**Work to complete**
The records follow. Print, word for word, the first line through the "Nearest PDB structures" line.

**Study material**

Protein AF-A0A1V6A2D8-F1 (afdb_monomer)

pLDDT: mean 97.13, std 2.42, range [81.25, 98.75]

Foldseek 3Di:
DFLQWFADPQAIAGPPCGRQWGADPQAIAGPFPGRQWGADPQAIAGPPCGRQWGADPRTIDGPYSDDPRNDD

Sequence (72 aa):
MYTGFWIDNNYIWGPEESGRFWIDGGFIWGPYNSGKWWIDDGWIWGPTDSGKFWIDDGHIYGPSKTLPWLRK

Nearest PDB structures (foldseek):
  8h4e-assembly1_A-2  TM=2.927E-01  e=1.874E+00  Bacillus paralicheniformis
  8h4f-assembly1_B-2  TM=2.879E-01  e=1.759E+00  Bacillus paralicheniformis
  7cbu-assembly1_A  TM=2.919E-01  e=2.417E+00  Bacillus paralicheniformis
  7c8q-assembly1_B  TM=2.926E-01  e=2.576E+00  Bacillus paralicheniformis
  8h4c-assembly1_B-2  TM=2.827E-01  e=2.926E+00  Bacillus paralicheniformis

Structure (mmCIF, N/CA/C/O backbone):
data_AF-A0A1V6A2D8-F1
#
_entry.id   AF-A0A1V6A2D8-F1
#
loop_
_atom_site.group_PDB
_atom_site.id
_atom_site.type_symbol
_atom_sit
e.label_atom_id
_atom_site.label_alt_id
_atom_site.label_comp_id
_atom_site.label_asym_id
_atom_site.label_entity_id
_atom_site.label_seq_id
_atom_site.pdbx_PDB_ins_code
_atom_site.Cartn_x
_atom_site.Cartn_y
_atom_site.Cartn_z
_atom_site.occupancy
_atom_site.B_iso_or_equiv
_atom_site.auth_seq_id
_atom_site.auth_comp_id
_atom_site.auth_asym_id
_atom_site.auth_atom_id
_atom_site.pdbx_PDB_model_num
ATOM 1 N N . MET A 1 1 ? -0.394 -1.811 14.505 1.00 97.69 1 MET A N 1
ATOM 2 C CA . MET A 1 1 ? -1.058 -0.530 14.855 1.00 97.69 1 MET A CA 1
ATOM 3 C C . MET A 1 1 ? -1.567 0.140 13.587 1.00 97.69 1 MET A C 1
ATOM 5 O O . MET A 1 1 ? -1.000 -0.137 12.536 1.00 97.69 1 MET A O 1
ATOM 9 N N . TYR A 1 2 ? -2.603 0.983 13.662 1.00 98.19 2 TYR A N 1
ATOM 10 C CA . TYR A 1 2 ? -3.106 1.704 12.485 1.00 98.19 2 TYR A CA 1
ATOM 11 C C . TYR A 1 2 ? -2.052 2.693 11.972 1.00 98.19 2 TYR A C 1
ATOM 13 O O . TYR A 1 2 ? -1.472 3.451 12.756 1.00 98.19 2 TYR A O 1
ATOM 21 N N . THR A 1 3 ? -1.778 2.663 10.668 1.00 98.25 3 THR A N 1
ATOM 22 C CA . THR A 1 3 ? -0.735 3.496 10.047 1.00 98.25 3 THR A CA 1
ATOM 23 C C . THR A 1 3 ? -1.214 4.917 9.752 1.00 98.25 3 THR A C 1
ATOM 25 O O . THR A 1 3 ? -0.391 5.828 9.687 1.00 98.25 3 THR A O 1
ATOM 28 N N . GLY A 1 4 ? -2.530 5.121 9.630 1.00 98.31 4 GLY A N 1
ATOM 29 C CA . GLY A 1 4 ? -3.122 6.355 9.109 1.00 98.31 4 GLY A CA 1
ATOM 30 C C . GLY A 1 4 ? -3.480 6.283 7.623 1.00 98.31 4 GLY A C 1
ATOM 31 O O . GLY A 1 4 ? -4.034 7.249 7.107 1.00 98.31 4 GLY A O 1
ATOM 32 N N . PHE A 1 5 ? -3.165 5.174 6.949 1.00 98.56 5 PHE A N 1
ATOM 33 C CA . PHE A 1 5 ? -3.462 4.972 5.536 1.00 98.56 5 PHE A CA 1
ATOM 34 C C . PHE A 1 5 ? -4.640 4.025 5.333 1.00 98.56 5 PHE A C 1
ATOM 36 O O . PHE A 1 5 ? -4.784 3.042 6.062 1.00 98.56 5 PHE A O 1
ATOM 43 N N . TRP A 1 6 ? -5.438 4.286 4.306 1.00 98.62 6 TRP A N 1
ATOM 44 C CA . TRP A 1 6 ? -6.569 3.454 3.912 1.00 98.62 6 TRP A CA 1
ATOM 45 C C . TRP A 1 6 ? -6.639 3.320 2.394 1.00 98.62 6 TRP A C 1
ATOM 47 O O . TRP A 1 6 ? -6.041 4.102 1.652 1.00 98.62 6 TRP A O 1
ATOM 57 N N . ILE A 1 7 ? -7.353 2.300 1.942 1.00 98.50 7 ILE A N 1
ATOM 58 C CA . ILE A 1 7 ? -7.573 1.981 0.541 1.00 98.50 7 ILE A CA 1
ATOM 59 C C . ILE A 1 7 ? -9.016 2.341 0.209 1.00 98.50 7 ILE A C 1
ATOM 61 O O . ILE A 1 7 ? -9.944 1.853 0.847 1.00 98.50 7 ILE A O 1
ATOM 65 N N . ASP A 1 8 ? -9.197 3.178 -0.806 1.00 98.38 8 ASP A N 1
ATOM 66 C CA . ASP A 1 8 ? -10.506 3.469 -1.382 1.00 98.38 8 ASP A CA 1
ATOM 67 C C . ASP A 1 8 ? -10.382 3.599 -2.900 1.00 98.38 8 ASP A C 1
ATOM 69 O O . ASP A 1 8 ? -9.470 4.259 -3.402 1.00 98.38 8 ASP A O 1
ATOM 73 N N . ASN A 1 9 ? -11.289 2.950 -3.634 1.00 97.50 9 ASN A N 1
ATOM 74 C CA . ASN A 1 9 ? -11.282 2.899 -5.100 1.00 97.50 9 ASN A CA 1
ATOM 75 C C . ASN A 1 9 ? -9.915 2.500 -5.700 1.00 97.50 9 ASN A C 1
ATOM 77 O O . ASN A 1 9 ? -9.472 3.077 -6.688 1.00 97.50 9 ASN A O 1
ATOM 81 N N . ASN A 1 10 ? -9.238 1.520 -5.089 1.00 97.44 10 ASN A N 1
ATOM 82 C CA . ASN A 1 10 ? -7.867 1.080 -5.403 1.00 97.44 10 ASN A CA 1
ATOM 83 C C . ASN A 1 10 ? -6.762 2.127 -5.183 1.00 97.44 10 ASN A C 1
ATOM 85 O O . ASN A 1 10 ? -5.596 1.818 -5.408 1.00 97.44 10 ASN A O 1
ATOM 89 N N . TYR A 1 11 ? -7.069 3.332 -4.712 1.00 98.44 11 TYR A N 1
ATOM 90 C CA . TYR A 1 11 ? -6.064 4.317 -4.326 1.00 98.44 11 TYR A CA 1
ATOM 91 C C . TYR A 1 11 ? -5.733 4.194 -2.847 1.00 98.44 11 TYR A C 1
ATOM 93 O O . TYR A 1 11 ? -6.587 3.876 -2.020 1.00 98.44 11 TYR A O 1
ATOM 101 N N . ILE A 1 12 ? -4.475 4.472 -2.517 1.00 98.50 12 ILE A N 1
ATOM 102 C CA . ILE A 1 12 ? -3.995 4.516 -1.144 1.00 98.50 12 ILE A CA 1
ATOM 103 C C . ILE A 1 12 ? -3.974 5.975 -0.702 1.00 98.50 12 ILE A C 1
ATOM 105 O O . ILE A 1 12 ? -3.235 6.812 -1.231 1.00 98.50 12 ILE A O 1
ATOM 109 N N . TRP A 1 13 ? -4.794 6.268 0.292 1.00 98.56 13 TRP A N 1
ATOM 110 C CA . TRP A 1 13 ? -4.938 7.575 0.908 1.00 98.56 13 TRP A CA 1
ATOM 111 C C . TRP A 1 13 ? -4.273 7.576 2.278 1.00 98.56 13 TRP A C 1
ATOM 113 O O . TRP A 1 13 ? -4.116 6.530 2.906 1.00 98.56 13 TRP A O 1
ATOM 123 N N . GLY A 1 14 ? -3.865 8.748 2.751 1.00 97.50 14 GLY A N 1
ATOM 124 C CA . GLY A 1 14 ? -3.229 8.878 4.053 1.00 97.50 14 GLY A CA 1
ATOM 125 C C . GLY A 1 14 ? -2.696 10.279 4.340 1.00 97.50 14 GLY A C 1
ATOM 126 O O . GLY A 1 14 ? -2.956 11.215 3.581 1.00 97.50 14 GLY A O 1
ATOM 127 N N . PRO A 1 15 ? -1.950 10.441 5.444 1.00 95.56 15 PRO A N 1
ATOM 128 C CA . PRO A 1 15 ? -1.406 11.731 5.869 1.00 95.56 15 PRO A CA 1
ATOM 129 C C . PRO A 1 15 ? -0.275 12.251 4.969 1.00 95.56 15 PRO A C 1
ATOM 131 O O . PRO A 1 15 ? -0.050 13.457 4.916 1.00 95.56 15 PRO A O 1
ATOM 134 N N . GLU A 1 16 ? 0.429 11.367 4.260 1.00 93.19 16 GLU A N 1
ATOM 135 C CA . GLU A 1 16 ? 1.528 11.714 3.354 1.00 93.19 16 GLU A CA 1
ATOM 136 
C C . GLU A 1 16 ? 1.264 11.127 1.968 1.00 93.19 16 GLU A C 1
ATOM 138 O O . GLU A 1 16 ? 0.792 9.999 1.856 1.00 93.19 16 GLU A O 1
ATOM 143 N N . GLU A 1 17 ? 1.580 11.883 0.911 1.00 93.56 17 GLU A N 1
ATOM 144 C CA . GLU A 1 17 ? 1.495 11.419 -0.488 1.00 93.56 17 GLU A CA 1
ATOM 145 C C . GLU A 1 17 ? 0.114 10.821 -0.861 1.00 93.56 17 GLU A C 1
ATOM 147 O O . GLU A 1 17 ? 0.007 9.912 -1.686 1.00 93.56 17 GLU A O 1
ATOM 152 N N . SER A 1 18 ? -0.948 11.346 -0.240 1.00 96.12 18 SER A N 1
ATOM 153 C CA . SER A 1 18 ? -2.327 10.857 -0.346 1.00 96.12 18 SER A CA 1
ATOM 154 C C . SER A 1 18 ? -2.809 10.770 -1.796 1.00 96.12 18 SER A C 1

**Task output**
Protein AF-A0A1V6A2D8-F1 (afdb_monomer)

pLDDT: mean 97.13, std 2.42, range [81.25, 98.75]

Foldseek 3Di:
DFLQWFADPQAIAGPPCGRQWGADPQAIAGPFPGRQWGADPQAIAGPPCGRQWGADPRTIDGPYSDDPRNDD

Sequence (72 aa):
MYTGFWIDNNYIWGPEESGRFWIDGGFIWGPYNSGKWWIDDGWIWGPTDSGKFWIDDGHIYGPSKTLPWLRK

Nearest PDB structures (foldseek):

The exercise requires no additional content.